*** ENTRIES SUPPLIED ***

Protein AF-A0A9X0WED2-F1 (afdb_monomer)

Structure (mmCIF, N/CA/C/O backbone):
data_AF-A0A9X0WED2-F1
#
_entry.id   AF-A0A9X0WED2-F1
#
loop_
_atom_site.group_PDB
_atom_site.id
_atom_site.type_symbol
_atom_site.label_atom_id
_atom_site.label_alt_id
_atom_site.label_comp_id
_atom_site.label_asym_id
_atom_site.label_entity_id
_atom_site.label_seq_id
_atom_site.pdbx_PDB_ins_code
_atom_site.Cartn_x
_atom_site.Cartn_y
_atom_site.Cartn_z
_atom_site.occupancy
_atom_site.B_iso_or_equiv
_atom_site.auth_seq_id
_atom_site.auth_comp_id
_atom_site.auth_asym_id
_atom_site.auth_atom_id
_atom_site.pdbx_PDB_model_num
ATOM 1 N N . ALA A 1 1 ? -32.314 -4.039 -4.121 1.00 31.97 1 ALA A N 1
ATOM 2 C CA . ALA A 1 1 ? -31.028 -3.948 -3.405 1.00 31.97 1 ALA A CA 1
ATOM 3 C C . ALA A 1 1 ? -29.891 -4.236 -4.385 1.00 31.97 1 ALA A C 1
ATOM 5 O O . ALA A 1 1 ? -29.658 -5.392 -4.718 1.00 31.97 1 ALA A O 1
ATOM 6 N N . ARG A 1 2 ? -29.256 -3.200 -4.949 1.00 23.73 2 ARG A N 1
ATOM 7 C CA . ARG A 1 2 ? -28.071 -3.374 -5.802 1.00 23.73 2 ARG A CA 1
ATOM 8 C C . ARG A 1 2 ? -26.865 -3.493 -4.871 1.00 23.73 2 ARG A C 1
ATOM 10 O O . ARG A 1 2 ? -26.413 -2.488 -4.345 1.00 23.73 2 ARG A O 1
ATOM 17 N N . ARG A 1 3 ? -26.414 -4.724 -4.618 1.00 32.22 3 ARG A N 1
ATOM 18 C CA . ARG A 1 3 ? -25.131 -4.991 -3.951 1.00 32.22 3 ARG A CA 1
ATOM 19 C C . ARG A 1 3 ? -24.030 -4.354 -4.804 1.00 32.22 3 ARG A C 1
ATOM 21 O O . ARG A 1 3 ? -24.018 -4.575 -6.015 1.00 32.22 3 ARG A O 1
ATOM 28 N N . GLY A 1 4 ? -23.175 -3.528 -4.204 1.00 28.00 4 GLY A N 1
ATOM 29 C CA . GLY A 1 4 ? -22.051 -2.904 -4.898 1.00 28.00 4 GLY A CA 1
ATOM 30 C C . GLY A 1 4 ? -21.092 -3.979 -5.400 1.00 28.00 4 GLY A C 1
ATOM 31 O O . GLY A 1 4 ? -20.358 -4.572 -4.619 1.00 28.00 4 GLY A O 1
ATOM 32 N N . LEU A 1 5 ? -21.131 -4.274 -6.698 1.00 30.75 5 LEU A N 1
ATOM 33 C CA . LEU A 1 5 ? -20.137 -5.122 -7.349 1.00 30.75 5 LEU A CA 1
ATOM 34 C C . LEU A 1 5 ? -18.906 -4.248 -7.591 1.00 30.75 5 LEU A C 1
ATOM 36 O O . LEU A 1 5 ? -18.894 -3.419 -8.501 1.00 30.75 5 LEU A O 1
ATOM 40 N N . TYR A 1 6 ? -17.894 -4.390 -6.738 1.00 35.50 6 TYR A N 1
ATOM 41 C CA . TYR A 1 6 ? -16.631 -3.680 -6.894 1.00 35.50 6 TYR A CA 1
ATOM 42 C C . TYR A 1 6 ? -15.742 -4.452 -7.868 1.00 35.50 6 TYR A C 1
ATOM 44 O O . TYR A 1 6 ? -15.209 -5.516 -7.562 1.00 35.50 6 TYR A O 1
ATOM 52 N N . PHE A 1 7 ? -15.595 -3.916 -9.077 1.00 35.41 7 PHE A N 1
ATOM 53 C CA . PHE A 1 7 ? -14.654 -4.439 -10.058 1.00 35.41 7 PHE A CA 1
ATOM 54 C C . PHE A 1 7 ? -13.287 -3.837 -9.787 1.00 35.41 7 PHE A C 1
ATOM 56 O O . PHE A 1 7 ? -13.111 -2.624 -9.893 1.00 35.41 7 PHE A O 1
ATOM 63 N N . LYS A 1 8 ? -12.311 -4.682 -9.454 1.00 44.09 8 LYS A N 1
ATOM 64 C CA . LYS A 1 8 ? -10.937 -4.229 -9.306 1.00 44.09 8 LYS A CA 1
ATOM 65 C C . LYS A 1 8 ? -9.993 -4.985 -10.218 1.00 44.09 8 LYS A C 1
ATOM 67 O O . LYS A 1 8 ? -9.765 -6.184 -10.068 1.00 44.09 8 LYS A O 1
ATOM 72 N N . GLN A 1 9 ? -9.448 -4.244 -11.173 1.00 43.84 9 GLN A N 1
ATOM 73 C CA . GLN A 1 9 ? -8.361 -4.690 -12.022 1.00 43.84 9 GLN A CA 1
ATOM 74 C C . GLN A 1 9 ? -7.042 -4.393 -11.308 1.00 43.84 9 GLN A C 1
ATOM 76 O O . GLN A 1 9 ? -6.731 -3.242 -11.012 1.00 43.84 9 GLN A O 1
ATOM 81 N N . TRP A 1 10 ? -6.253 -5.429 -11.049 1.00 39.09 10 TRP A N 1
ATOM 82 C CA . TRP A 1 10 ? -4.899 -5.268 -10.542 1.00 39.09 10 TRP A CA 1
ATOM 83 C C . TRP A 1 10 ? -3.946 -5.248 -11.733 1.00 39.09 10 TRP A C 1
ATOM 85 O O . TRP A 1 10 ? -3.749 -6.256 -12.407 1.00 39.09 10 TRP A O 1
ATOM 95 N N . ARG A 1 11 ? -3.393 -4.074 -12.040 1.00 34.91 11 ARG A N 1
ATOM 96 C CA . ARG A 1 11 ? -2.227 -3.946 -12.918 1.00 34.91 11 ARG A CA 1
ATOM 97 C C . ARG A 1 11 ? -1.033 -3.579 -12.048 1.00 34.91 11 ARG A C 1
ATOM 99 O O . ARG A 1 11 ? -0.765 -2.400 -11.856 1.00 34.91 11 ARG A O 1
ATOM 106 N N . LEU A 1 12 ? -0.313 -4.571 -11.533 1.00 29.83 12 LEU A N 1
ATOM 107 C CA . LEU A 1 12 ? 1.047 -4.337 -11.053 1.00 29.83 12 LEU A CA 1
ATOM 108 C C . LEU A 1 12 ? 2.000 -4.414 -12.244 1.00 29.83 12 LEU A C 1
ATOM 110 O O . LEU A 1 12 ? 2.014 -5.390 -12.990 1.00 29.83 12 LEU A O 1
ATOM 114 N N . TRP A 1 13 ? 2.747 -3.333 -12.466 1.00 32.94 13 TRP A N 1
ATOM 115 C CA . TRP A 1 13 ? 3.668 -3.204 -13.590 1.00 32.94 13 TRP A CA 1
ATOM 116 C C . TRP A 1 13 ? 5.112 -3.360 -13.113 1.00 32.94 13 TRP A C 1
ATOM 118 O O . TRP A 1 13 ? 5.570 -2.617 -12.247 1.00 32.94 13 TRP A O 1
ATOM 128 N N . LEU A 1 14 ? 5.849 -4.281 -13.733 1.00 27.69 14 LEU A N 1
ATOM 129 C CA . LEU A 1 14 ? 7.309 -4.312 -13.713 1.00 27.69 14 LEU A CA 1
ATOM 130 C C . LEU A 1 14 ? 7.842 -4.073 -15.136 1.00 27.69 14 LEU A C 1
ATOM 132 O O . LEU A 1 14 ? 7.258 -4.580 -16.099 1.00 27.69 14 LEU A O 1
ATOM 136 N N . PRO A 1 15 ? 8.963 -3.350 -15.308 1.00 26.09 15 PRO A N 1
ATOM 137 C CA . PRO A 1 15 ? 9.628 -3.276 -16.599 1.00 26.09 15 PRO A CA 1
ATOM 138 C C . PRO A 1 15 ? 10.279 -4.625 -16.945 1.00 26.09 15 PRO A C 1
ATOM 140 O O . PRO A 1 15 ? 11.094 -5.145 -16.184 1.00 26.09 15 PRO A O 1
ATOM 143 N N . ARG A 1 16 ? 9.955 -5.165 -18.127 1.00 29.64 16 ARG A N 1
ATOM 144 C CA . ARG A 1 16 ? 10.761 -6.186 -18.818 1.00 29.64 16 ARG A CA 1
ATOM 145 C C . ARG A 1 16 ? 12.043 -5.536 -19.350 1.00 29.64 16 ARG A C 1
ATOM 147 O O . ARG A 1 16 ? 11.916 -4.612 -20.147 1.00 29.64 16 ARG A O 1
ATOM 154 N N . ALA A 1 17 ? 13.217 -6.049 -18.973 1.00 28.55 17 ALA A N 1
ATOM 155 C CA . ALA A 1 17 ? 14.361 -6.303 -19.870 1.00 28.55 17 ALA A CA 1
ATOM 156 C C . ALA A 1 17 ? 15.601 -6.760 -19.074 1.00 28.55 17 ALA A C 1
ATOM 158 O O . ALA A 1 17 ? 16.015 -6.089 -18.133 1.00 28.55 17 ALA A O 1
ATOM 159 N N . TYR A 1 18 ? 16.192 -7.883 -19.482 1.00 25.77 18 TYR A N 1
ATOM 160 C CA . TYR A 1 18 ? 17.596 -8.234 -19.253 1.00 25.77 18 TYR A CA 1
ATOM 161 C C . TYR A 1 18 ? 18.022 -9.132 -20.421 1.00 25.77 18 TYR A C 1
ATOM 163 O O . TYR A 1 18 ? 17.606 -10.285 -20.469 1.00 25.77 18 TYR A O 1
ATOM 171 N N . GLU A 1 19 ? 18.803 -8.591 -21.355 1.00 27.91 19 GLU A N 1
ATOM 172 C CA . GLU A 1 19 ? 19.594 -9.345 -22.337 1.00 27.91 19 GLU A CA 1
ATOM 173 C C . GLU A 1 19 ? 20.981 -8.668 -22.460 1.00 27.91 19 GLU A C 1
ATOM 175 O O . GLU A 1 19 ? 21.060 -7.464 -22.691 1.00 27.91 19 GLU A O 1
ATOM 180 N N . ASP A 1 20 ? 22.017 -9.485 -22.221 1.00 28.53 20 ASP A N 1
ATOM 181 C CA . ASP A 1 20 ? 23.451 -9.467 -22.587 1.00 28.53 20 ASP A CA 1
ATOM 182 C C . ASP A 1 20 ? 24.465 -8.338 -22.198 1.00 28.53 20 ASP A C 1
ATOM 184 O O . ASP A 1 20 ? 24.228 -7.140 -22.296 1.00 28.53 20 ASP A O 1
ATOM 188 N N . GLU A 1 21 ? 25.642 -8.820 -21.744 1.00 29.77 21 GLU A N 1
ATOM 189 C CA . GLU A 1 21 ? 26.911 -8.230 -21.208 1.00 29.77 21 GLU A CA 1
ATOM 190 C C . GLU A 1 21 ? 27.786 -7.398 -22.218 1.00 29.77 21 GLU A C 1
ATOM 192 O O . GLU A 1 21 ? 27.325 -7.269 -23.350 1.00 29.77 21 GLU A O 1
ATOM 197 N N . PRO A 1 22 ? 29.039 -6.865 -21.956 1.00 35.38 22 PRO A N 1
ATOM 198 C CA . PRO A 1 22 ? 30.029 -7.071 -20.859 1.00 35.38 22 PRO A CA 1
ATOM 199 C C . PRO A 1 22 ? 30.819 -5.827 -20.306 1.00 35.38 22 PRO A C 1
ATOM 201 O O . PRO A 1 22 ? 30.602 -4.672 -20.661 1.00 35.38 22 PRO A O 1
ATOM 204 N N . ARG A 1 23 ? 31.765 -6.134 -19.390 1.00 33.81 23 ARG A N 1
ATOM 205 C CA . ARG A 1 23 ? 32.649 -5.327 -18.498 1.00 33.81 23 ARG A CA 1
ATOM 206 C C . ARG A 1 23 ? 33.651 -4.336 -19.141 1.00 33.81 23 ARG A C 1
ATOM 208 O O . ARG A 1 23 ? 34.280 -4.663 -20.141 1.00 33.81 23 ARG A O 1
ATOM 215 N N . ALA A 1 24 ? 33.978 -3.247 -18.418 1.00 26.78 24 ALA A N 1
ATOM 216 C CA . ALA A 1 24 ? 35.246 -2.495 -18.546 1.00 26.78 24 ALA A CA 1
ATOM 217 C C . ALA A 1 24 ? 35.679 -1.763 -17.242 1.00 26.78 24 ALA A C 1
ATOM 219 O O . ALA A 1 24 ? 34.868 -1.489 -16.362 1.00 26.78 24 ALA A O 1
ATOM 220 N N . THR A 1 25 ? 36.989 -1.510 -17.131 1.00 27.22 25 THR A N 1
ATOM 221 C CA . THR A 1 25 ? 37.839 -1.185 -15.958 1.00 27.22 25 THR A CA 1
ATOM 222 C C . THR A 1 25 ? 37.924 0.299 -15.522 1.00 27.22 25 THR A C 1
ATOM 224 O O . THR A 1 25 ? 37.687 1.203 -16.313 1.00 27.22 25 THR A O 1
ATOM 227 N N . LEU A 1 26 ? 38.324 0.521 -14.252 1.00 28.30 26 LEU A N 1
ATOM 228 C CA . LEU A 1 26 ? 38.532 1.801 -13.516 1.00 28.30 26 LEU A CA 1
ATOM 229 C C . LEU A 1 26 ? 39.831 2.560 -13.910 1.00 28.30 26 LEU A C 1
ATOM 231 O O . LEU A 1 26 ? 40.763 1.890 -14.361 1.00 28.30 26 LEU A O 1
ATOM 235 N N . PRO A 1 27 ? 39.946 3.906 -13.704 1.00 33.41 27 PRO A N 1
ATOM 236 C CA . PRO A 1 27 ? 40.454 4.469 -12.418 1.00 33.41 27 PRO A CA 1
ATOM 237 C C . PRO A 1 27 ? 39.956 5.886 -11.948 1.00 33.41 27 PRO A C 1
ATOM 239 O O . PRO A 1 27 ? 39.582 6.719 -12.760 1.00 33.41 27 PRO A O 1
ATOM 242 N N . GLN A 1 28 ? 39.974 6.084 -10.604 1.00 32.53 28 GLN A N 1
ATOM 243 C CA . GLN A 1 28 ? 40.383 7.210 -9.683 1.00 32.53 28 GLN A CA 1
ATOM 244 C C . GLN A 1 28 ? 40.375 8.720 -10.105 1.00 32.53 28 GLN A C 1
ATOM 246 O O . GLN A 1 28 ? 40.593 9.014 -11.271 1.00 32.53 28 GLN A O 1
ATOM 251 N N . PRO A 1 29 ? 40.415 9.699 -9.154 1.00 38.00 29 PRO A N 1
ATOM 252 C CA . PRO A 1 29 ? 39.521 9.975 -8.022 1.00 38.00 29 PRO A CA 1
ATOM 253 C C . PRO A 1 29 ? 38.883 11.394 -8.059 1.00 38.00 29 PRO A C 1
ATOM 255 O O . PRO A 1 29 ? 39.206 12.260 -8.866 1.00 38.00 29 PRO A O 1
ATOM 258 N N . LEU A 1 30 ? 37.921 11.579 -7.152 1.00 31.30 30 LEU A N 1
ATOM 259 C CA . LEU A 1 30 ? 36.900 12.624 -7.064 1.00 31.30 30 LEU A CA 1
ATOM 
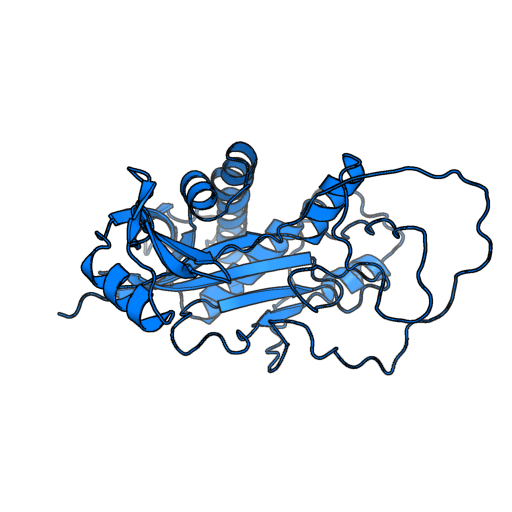260 C C . LEU A 1 30 ? 37.396 13.884 -6.325 1.00 31.30 30 LEU A C 1
ATOM 262 O O . LEU A 1 30 ? 37.628 13.804 -5.123 1.00 31.30 30 LEU A O 1
ATOM 266 N N . GLU A 1 31 ? 37.437 15.052 -6.973 1.00 26.05 31 GLU A N 1
ATOM 267 C CA . GLU A 1 31 ? 37.592 16.328 -6.240 1.00 26.05 31 GLU A CA 1
ATOM 268 C C . GLU A 1 31 ? 36.751 17.506 -6.760 1.00 26.05 31 GLU A C 1
ATOM 270 O O 
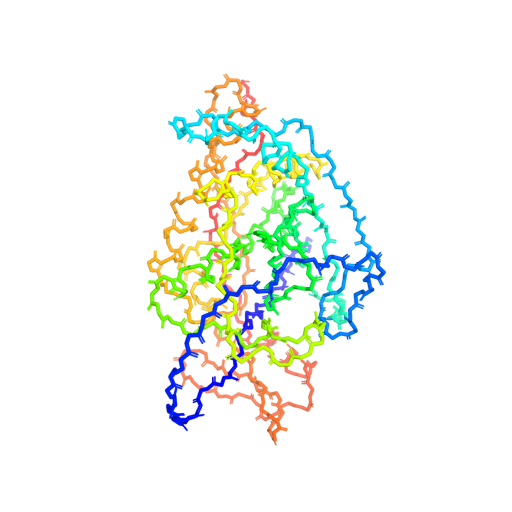. GLU A 1 31 ? 36.939 18.650 -6.355 1.00 26.05 31 GLU A O 1
ATOM 275 N N . THR A 1 32 ? 35.750 17.291 -7.617 1.00 32.31 32 THR A N 1
ATOM 276 C CA . THR A 1 32 ? 34.918 18.422 -8.073 1.00 32.31 32 THR A CA 1
ATOM 277 C C . THR A 1 32 ? 33.495 17.989 -8.379 1.00 32.31 32 THR A C 1
ATOM 279 O O . THR A 1 32 ? 33.221 17.548 -9.485 1.00 32.31 32 THR A O 1
ATOM 282 N N . LEU A 1 33 ? 32.586 18.088 -7.399 1.00 28.28 33 LEU A N 1
ATOM 283 C CA . LEU A 1 33 ? 31.128 18.088 -7.617 1.00 28.28 33 LEU A CA 1
ATOM 284 C C . LEU A 1 33 ? 30.382 18.515 -6.336 1.00 28.28 33 LEU A C 1
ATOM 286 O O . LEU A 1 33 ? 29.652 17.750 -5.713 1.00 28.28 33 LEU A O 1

***

> [WHAT YOU ARE ASKED TO DO]
Take exactly the lines from the one containing "ATOM 192 O O" through the one containing "ATOM 206 C C" in the data above, and output them with nothing added.

> [ANSWER TO THE PROBLEM]
ATOM 192 O O . GLU A 1 21 ? 27.325 -7.269 -23.350 1.00 29.77 21 GLU A O 1
ATOM 197 N N . PRO A 1 22 ? 29.039 -6.865 -21.956 1.00 35.38 22 PRO A N 1
ATOM 198 C CA . PRO A 1 22 ? 30.029 -7.071 -20.859 1.00 35.38 22 PRO A CA 1
ATOM 199 C C . PRO A 1 22 ? 30.819 -5.827 -20.306 1.00 35.38 22 PRO A C 1
ATOM 201 O O . PRO A 1 22 ? 30.602 -4.672 -20.661 1.00 35.38 22 PRO A O 1
ATOM 204 N N . ARG A 1 23 ? 31.765 -6.134 -19.390 1.00 33.81 23 ARG A N 1
ATOM 205 C CA . ARG A 1 23 ? 32.649 -5.327 -18.498 1.00 33.81 23 ARG A CA 1
ATOM 206 C C . ARG A 1 23 ? 33.651 -4.336 -19.141 1.00 33.81 23 ARG A C 1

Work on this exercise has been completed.